An ode to transdisciplinarity
A while ago I read The Anthropocene Reviewed, by John Green. It is a collection of essays on the era we are currently living in: the one in which humans are significantly shaping the planet. Every essay reviews an aspect of the Anthropocene – from Super Mario Kart, to air-conditioning, to teddy bears – on a scale of 1-5 stars. Green evaluates “developments” that are not always showing progression and habits that make little sense, but he also assesses projects, communities, and objects with a positive impact on the world. At the core, his essays display human interactions and collaborations: whether they harm the planet or join forces to make a positive difference.
Zooming in on the latter, Green argues that although some people are at the forefront of positive change, developments and sustainability transitions can never be attributed to one “genius”. At one point, he writes: “What’s most interesting to me about humanity is not what our individual members do, but the kinds of systems we build and maintain together. The light bulb is cool and everything, but what is really cool is the electrical grid used to power it.” As I’m currently writing my master thesis on system dynamics and the energy transition, a poetic sentence like this obviously gets my heart racing, but energy aside, I think this line holds the key to environmental change.
I am lucky to be in a transdisciplinary master’s programme. My teachers and classmates come from a wide variety of backgrounds, my courses cover environmental science and public administration, and my research is fed by both statistics and models, as well as by policy documents and case studies. I always thought that a broad orientation was mainly for students who had too many interests and had trouble choosing a focus. But I now realise that connecting disciplines is a science in and of itself.

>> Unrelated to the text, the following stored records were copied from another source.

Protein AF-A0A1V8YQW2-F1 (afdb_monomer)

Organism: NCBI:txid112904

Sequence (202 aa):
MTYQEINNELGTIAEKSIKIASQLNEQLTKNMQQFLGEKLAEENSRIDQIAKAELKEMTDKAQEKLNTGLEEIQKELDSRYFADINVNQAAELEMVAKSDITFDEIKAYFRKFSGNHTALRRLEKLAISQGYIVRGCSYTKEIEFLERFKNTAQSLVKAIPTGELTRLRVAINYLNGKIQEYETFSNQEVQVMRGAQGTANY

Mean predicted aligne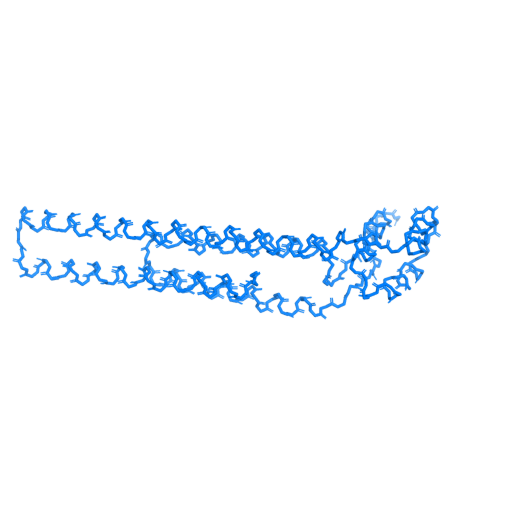d error: 5.76 Å

Structure (mmCIF, N/CA/C/O backbone):
data_AF-A0A1V8YQW2-F1
#
_entry.id   AF-A0A1V8YQW2-F1
#
loop_
_atom_site.group_PDB
_atom_site.id
_atom_site.type_symbol
_atom_site.label_atom_id
_atom_site.label_alt_id
_atom_site.label_comp_id
_atom_site.label_asym_id
_atom_site.label_entity_id
_atom_site.label_seq_id
_atom_site.pdbx_PDB_ins_code
_atom_site.Cartn_x
_atom_site.Cartn_y
_atom_site.Cartn_z
_atom_site.occupancy
_atom_site.B_iso_or_equiv
_atom_site.auth_seq_id
_atom_site.auth_comp_id
_atom_site.auth_asym_id
_atom_site.auth_atom_id
_atom_site.pdbx_PDB_model_num
ATOM 1 N N . MET A 1 1 ? 2.249 12.346 -1.627 1.00 87.50 1 MET A N 1
ATOM 2 C CA . MET A 1 1 ? 2.364 11.536 -0.401 1.00 87.50 1 MET A CA 1
ATOM 3 C C . MET A 1 1 ? 3.244 10.332 -0.699 1.00 87.50 1 MET A C 1
ATOM 5 O O . MET A 1 1 ? 3.145 9.798 -1.794 1.00 87.50 1 MET A O 1
ATOM 9 N N . THR A 1 2 ? 4.104 9.908 0.223 1.00 92.94 2 THR A N 1
ATOM 10 C CA . THR A 1 2 ? 5.011 8.757 0.067 1.00 92.94 2 THR A CA 1
ATOM 11 C C . THR A 1 2 ? 4.447 7.491 0.718 1.00 92.94 2 THR A C 1
ATOM 13 O O . THR A 1 2 ? 3.553 7.556 1.563 1.00 92.94 2 THR A O 1
ATOM 16 N N . TYR A 1 3 ? 5.013 6.320 0.396 1.00 95.19 3 TYR A N 1
ATOM 17 C CA . TYR A 1 3 ? 4.674 5.060 1.076 1.00 95.19 3 TYR A CA 1
ATOM 18 C C . TYR A 1 3 ? 4.860 5.140 2.602 1.00 95.19 3 TYR A C 1
ATOM 20 O O . TYR A 1 3 ? 4.031 4.623 3.354 1.00 95.19 3 TYR A O 1
ATOM 28 N N . GLN A 1 4 ? 5.916 5.823 3.060 1.00 95.00 4 GLN A N 1
ATOM 29 C CA . GLN A 1 4 ? 6.183 6.034 4.483 1.00 95.00 4 GLN A CA 1
ATOM 30 C C . GLN A 1 4 ? 5.108 6.907 5.137 1.00 95.00 4 GLN A C 1
ATOM 32 O O . GLN A 1 4 ? 4.654 6.597 6.237 1.00 95.00 4 GLN A O 1
ATOM 37 N N . GLU A 1 5 ? 4.675 7.975 4.465 1.00 95.56 5 GLU A N 1
ATOM 38 C CA . GLU A 1 5 ? 3.606 8.847 4.963 1.00 95.56 5 GLU A CA 1
ATOM 39 C C . GLU A 1 5 ? 2.280 8.089 5.092 1.00 95.56 5 GLU A C 1
ATOM 41 O O . GLU A 1 5 ? 1.644 8.170 6.143 1.00 95.56 5 GLU A O 1
ATOM 46 N N . ILE A 1 6 ? 1.911 7.273 4.092 1.00 96.56 6 ILE A N 1
ATOM 47 C CA . ILE A 1 6 ? 0.719 6.407 4.168 1.00 96.56 6 ILE A CA 1
ATOM 48 C C . ILE A 1 6 ? 0.806 5.492 5.391 1.00 96.56 6 ILE A C 1
ATOM 50 O O . ILE A 1 6 ? -0.141 5.390 6.169 1.00 96.56 6 ILE A O 1
ATOM 54 N N . ASN A 1 7 ? 1.943 4.830 5.588 1.00 96.12 7 ASN A N 1
ATOM 55 C CA . ASN A 1 7 ? 2.133 3.923 6.713 1.00 96.12 7 ASN A CA 1
ATOM 56 C C . ASN A 1 7 ? 2.090 4.626 8.075 1.00 96.12 7 ASN A C 1
ATOM 58 O O . ASN A 1 7 ? 1.481 4.096 9.001 1.00 96.12 7 ASN A O 1
ATOM 62 N N . ASN A 1 8 ? 2.666 5.823 8.199 1.00 96.31 8 ASN A N 1
ATOM 63 C CA . ASN A 1 8 ? 2.609 6.607 9.436 1.00 96.31 8 ASN A CA 1
ATOM 64 C C . ASN A 1 8 ? 1.164 7.003 9.790 1.00 96.31 8 ASN A C 1
ATOM 66 O O . ASN A 1 8 ? 0.743 6.885 10.945 1.00 96.31 8 ASN A O 1
ATOM 70 N N . GLU A 1 9 ? 0.387 7.434 8.794 1.00 96.94 9 GLU A N 1
ATOM 71 C CA . GLU A 1 9 ? -1.029 7.784 8.958 1.00 96.94 9 GLU A CA 1
ATOM 72 C C . GLU A 1 9 ? -1.864 6.557 9.352 1.00 96.94 9 GLU A C 1
ATOM 74 O O . GLU A 1 9 ? -2.604 6.589 10.339 1.00 96.94 9 GLU A O 1
ATOM 79 N N . LEU A 1 10 ? -1.696 5.434 8.642 1.00 97.38 10 LEU A N 1
ATOM 80 C CA . LEU A 1 10 ? -2.386 4.183 8.968 1.00 97.38 10 LEU A CA 1
ATOM 81 C C . LEU A 1 10 ? -1.985 3.644 10.348 1.00 97.38 10 LEU A C 1
ATOM 83 O O . LEU A 1 10 ? -2.849 3.178 11.092 1.00 97.38 10 LEU A O 1
ATOM 87 N N . GLY A 1 11 ? -0.707 3.745 10.716 1.00 96.19 11 GLY A N 1
ATOM 88 C CA . GLY A 1 11 ? -0.203 3.384 12.041 1.00 96.19 11 GLY A CA 1
ATOM 89 C C . GLY A 1 11 ? -0.859 4.213 13.144 1.00 96.19 11 GLY A C 1
ATOM 90 O O . GLY A 1 11 ? -1.378 3.655 14.109 1.00 96.19 11 GLY A O 1
ATOM 91 N N . THR A 1 12 ? -0.954 5.530 12.952 1.00 97.06 12 THR A N 1
ATOM 92 C CA . THR A 1 12 ? -1.629 6.440 13.895 1.00 97.06 12 THR A CA 1
ATOM 93 C C . THR A 1 12 ? -3.107 6.078 14.080 1.00 97.06 12 THR A C 1
ATOM 95 O O . THR A 1 12 ? -3.637 6.116 15.194 1.00 97.06 12 THR A O 1
ATOM 98 N N . ILE A 1 13 ? -3.806 5.716 13.001 1.00 97.75 13 ILE A N 1
ATOM 99 C CA . ILE A 1 13 ? -5.215 5.300 13.076 1.00 97.75 13 ILE A CA 1
ATOM 100 C C . ILE A 1 13 ? -5.350 3.938 13.775 1.00 97.75 13 ILE A C 1
ATOM 102 O O . ILE A 1 13 ? -6.240 3.748 14.612 1.00 97.75 13 ILE A O 1
ATOM 106 N N . ALA A 1 14 ? -4.451 2.997 13.492 1.00 96.81 14 ALA A N 1
ATOM 107 C CA . ALA A 1 14 ? -4.418 1.702 14.159 1.00 96.81 14 ALA A CA 1
ATOM 108 C C . ALA A 1 14 ? -4.166 1.836 15.674 1.00 96.81 14 ALA A C 1
ATOM 110 O O . ALA A 1 14 ? -4.845 1.182 16.465 1.00 96.81 14 ALA A O 1
ATOM 111 N N . GLU A 1 15 ? -3.276 2.733 16.103 1.00 96.06 15 GLU A N 1
ATOM 112 C CA . GLU A 1 15 ? -3.047 3.033 17.525 1.00 96.06 15 GLU A CA 1
ATOM 113 C C . GLU A 1 15 ? -4.288 3.608 18.217 1.00 96.06 15 GLU A C 1
ATOM 115 O O . GLU A 1 15 ? -4.629 3.201 19.332 1.00 96.06 15 GLU A O 1
ATOM 120 N N . LYS A 1 16 ? -5.023 4.504 17.547 1.00 96.69 16 LYS A N 1
ATOM 121 C CA . LYS A 1 16 ? -6.314 4.998 18.056 1.00 96.69 16 LYS A CA 1
ATOM 122 C C . LYS A 1 16 ? -7.325 3.861 18.211 1.00 96.69 16 LYS A C 1
ATOM 124 O O . LYS A 1 16 ? -8.028 3.805 19.214 1.00 96.69 16 LYS A O 1
ATOM 129 N N . SER A 1 17 ? -7.343 2.925 17.268 1.00 96.88 17 SER A N 1
ATOM 130 C CA . SER A 1 17 ? -8.245 1.765 17.284 1.00 96.88 17 SER A CA 1
ATOM 131 C C . SER A 1 17 ? -7.928 0.800 18.431 1.00 96.88 17 SER A C 1
ATOM 133 O O . SER A 1 17 ? -8.834 0.334 19.121 1.00 96.88 17 SER A O 1
ATOM 135 N N . ILE A 1 18 ? -6.639 0.579 18.712 1.00 96.12 18 ILE A N 1
ATOM 136 C CA . ILE A 1 18 ? -6.173 -0.153 19.901 1.00 96.12 18 ILE A CA 1
ATOM 137 C C . ILE A 1 18 ? -6.674 0.522 21.179 1.00 96.12 18 ILE A C 1
ATOM 139 O O . ILE A 1 18 ? -7.145 -0.150 22.097 1.00 96.12 18 ILE A O 1
ATOM 143 N N . LYS A 1 19 ? -6.576 1.855 21.251 1.00 96.56 19 LYS A N 1
ATOM 144 C CA . LYS A 1 19 ? -7.015 2.614 22.424 1.00 96.56 19 LYS A CA 1
ATOM 145 C C . LYS A 1 19 ? -8.521 2.477 22.655 1.00 96.56 19 LYS A C 1
ATOM 147 O O . LYS A 1 19 ? -8.909 2.222 23.790 1.00 96.56 19 LYS A O 1
ATOM 152 N N . ILE A 1 20 ? -9.335 2.569 21.601 1.00 96.81 20 ILE A N 1
ATOM 153 C CA . ILE A 1 20 ? -10.793 2.369 21.678 1.00 96.81 20 ILE A CA 1
ATOM 154 C C . ILE A 1 20 ? -11.112 0.973 22.234 1.00 96.81 20 ILE A C 1
ATOM 156 O O . ILE A 1 20 ? -11.876 0.846 23.189 1.00 96.81 20 ILE A O 1
ATOM 160 N N . ALA A 1 21 ? -10.469 -0.075 21.711 1.00 95.00 21 ALA A N 1
ATOM 161 C CA . ALA A 1 21 ? -10.677 -1.442 22.194 1.00 95.00 21 ALA A CA 1
ATOM 162 C C . ALA A 1 21 ? -10.229 -1.637 23.655 1.00 95.00 21 ALA A C 1
ATOM 164 O O . ALA A 1 21 ? -10.910 -2.307 24.434 1.00 95.00 21 ALA A O 1
ATOM 165 N N . SER A 1 22 ? -9.112 -1.022 24.058 1.00 95.56 22 SER A N 1
ATOM 166 C CA . SER A 1 22 ? -8.658 -1.032 25.455 1.00 95.56 22 SER A CA 1
ATOM 167 C C . SER A 1 22 ? -9.669 -0.350 26.378 1.00 95.56 22 SER A C 1
ATOM 169 O O . SER A 1 22 ? -10.029 -0.902 27.416 1.00 95.56 22 SER A O 1
ATOM 171 N N . GLN A 1 23 ? -10.176 0.818 25.977 1.00 96.19 23 GLN A N 1
ATOM 172 C CA . GLN A 1 23 ? -11.171 1.574 26.738 1.00 96.19 23 GLN A CA 1
ATOM 173 C C . GLN A 1 23 ? -12.500 0.821 26.850 1.00 96.19 23 GLN A C 1
ATOM 175 O O . GLN A 1 23 ? -13.093 0.808 27.928 1.00 96.19 23 GLN A O 1
ATOM 180 N N . LEU A 1 24 ? -12.938 0.143 25.783 1.00 96.44 24 LEU A N 1
ATOM 181 C CA . LEU A 1 24 ? -14.107 -0.735 25.822 1.00 96.44 24 LEU A CA 1
ATOM 182 C C . LEU A 1 24 ? -13.930 -1.838 26.874 1.00 96.44 24 LEU A C 1
ATOM 184 O O . LEU A 1 24 ? -14.801 -2.014 27.722 1.00 96.44 24 LEU A O 1
ATOM 188 N N . ASN A 1 25 ? -12.792 -2.537 26.874 1.00 95.38 25 ASN A N 1
ATOM 189 C CA . ASN A 1 25 ? -12.517 -3.608 27.839 1.00 95.38 25 ASN A CA 1
ATOM 190 C C . ASN A 1 25 ? -12.470 -3.104 29.291 1.00 95.38 25 ASN A C 1
ATOM 192 O O . ASN A 1 25 ? -13.020 -3.740 30.197 1.00 95.38 25 ASN A O 1
ATOM 196 N N . GLU A 1 26 ? -11.853 -1.945 29.524 1.00 96.81 26 GLU A N 1
ATOM 197 C CA . GLU A 1 26 ? -11.856 -1.297 30.839 1.00 96.81 26 GLU A CA 1
ATOM 198 C C . GLU A 1 26 ? -13.276 -0.938 31.288 1.00 96.81 26 GLU A C 1
ATOM 200 O O . GLU A 1 26 ? -13.641 -1.161 32.444 1.00 96.81 26 GLU A O 1
ATOM 205 N N . GLN A 1 27 ? -14.092 -0.402 30.380 1.00 95.88 27 GLN A N 1
ATOM 206 C CA . GLN A 1 27 ? -15.453 0.018 30.684 1.00 95.88 27 GLN A CA 1
ATOM 207 C C . GLN A 1 27 ? -16.382 -1.181 30.925 1.00 95.88 27 GLN A C 1
ATOM 209 O O . GLN A 1 27 ? -17.168 -1.149 31.870 1.00 95.88 27 GLN A O 1
ATOM 214 N N . LEU A 1 28 ? -16.235 -2.268 30.160 1.00 95.38 28 LEU A N 1
ATOM 215 C CA . LEU A 1 28 ? -16.927 -3.538 30.408 1.00 95.38 28 LEU A CA 1
ATOM 216 C C . LEU A 1 28 ? -16.589 -4.086 31.802 1.00 95.38 28 LEU A C 1
ATOM 218 O O . LEU A 1 28 ? -17.483 -4.474 32.553 1.00 95.38 28 LEU A O 1
ATOM 222 N N . THR A 1 29 ? -15.310 -4.041 32.187 1.00 95.94 29 THR A N 1
ATOM 223 C CA . THR A 1 29 ? -14.857 -4.481 33.517 1.00 95.94 29 THR A CA 1
ATOM 224 C C . THR A 1 29 ? -15.454 -3.619 34.632 1.00 95.94 29 THR A C 1
ATOM 226 O O . THR A 1 29 ? -15.930 -4.148 35.637 1.00 95.94 29 THR A O 1
ATOM 229 N N . LYS A 1 30 ? -15.484 -2.290 34.456 1.00 95.69 30 LYS A N 1
ATOM 230 C CA . LYS A 1 30 ? -16.121 -1.367 35.412 1.00 95.69 30 LYS A CA 1
ATOM 231 C C . LYS A 1 30 ? -17.621 -1.627 35.535 1.00 95.69 30 LYS A C 1
ATOM 233 O O . LYS A 1 30 ? -18.132 -1.681 36.650 1.00 95.69 30 LYS A O 1
ATOM 238 N N . ASN A 1 31 ? -18.314 -1.844 34.419 1.00 95.31 31 ASN A N 1
ATOM 239 C CA . ASN A 1 31 ? -19.743 -2.147 34.426 1.00 95.31 31 ASN A CA 1
ATOM 240 C C . ASN A 1 31 ? -20.039 -3.434 35.206 1.00 95.31 31 ASN A C 1
ATOM 242 O O . ASN A 1 31 ? -20.970 -3.442 36.006 1.00 95.31 31 ASN A O 1
ATOM 246 N N . MET A 1 32 ? -19.218 -4.482 35.053 1.00 94.25 32 MET A N 1
ATOM 247 C CA . MET A 1 32 ? -19.355 -5.730 35.824 1.00 94.25 32 MET A CA 1
ATOM 248 C C . MET A 1 32 ? -19.212 -5.537 37.342 1.00 94.25 32 MET A C 1
ATOM 250 O O . MET A 1 32 ? -19.727 -6.345 38.108 1.00 94.25 32 MET A O 1
ATOM 254 N N . GLN A 1 33 ? -18.515 -4.487 37.785 1.00 94.75 33 GLN A N 1
ATOM 255 C CA . GLN A 1 33 ? -18.374 -4.145 39.205 1.00 94.75 33 GLN A CA 1
ATOM 256 C C . GLN A 1 33 ? -19.521 -3.261 39.722 1.00 94.75 33 GLN A C 1
ATOM 258 O O . GLN A 1 33 ? -19.758 -3.219 40.927 1.00 94.75 33 GLN A O 1
ATOM 263 N N . GLN A 1 34 ? -20.209 -2.534 38.836 1.00 94.75 34 GLN A N 1
ATOM 264 C CA . GLN A 1 34 ? -21.185 -1.495 39.195 1.00 94.75 34 GLN A CA 1
ATOM 265 C C . GLN A 1 34 ? -22.644 -1.904 38.968 1.00 94.75 34 GLN A C 1
ATOM 267 O O . GLN A 1 34 ? -23.533 -1.428 39.677 1.00 94.75 34 GLN A O 1
ATOM 272 N N . PHE A 1 35 ? -22.905 -2.754 37.977 1.00 95.12 35 PHE A N 1
ATOM 273 C CA . PHE A 1 35 ? -24.246 -3.131 37.542 1.00 95.12 35 PHE A CA 1
ATOM 274 C C . PHE A 1 35 ? -24.424 -4.651 37.557 1.00 95.12 35 PHE A C 1
ATOM 276 O O . PHE A 1 35 ? -23.470 -5.412 37.423 1.00 95.12 35 PHE A O 1
ATOM 283 N N . LEU A 1 36 ? -25.675 -5.096 37.687 1.00 91.94 36 LEU A N 1
ATOM 284 C CA . LEU A 1 36 ? -26.077 -6.502 37.646 1.00 91.94 36 LEU A CA 1
ATOM 285 C C . LEU A 1 36 ? -27.346 -6.652 36.794 1.00 91.94 36 LEU A C 1
ATOM 287 O O . LEU A 1 36 ? -28.089 -5.687 36.608 1.00 91.94 36 LEU A O 1
ATOM 291 N N . GLY A 1 37 ? -27.603 -7.867 36.305 1.00 92.19 37 GLY A N 1
ATOM 292 C CA . GLY A 1 37 ? -28.834 -8.206 35.583 1.00 92.19 37 GLY A CA 1
ATOM 293 C C . GLY A 1 37 ? -29.037 -7.393 34.301 1.00 92.19 37 GLY A C 1
ATOM 294 O O . GLY A 1 37 ? -28.098 -7.175 33.538 1.00 92.19 37 GLY A O 1
ATOM 295 N N . GLU A 1 38 ? -30.268 -6.941 34.064 1.00 94.38 38 GLU A N 1
ATOM 296 C CA . GLU A 1 38 ? -30.660 -6.216 32.845 1.00 94.38 38 GLU A CA 1
ATOM 297 C C . GLU A 1 38 ? -29.872 -4.918 32.651 1.00 94.38 38 GLU A C 1
ATOM 299 O O . GLU A 1 38 ? -29.379 -4.656 31.558 1.00 94.38 38 GLU A O 1
ATOM 304 N N . LYS A 1 39 ? -29.631 -4.163 33.728 1.00 93.75 39 LYS A N 1
ATOM 305 C CA . LYS A 1 39 ? -28.874 -2.907 33.654 1.00 93.75 39 LYS A CA 1
ATOM 306 C C . LYS A 1 39 ? -27.427 -3.112 33.189 1.00 93.75 39 LYS A C 1
ATOM 308 O O . LYS A 1 39 ? -26.884 -2.274 32.476 1.00 93.75 39 LYS A O 1
ATOM 313 N N . LEU A 1 40 ? -26.800 -4.232 33.566 1.00 95.25 40 LEU A N 1
ATOM 314 C CA . LEU A 1 40 ? -25.470 -4.593 33.063 1.00 95.25 40 LEU A CA 1
ATOM 315 C C . LEU A 1 40 ? -25.510 -4.867 31.554 1.00 95.25 40 LEU A C 1
ATOM 317 O O . LEU A 1 40 ? -24.625 -4.416 30.827 1.00 95.25 40 LEU A O 1
ATOM 321 N N . ALA A 1 41 ? -26.529 -5.591 31.085 1.00 95.38 41 ALA A N 1
ATOM 322 C CA . ALA A 1 41 ? -26.696 -5.896 29.667 1.00 95.38 41 ALA A CA 1
ATOM 323 C C . ALA A 1 41 ? -26.947 -4.626 28.834 1.00 95.38 41 ALA A C 1
ATOM 325 O O . ALA A 1 41 ? -26.319 -4.452 27.789 1.00 95.38 41 ALA A O 1
ATOM 326 N N . GLU A 1 42 ? -27.798 -3.720 29.321 1.00 96.06 42 GLU A N 1
ATOM 327 C CA . GLU A 1 42 ? -28.086 -2.430 28.683 1.00 96.06 42 GLU A CA 1
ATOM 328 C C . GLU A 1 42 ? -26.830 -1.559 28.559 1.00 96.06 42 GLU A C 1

I can see what happens when we bring all these different perspectives to the table. When archaeologists talk to industrial ecologists who talk to anthropologists who talk to biologists and policy scientists. It will no longer be just one genius thinking on how to proceed with the world; it becomes a collaborative network of people sharing their knowledge, passion, and creativity. Bridging disciplines. Coupling ideas.
And yes, that is hard. And yes, that is necessary.
Because the sustainability transitions of today are not just about the environment. Or about the economy. Or about health. They are about everything and everything, and about the grid that connects everything to everything.
So let us take a moment to cherish transdisciplinarity. And let us continue working together.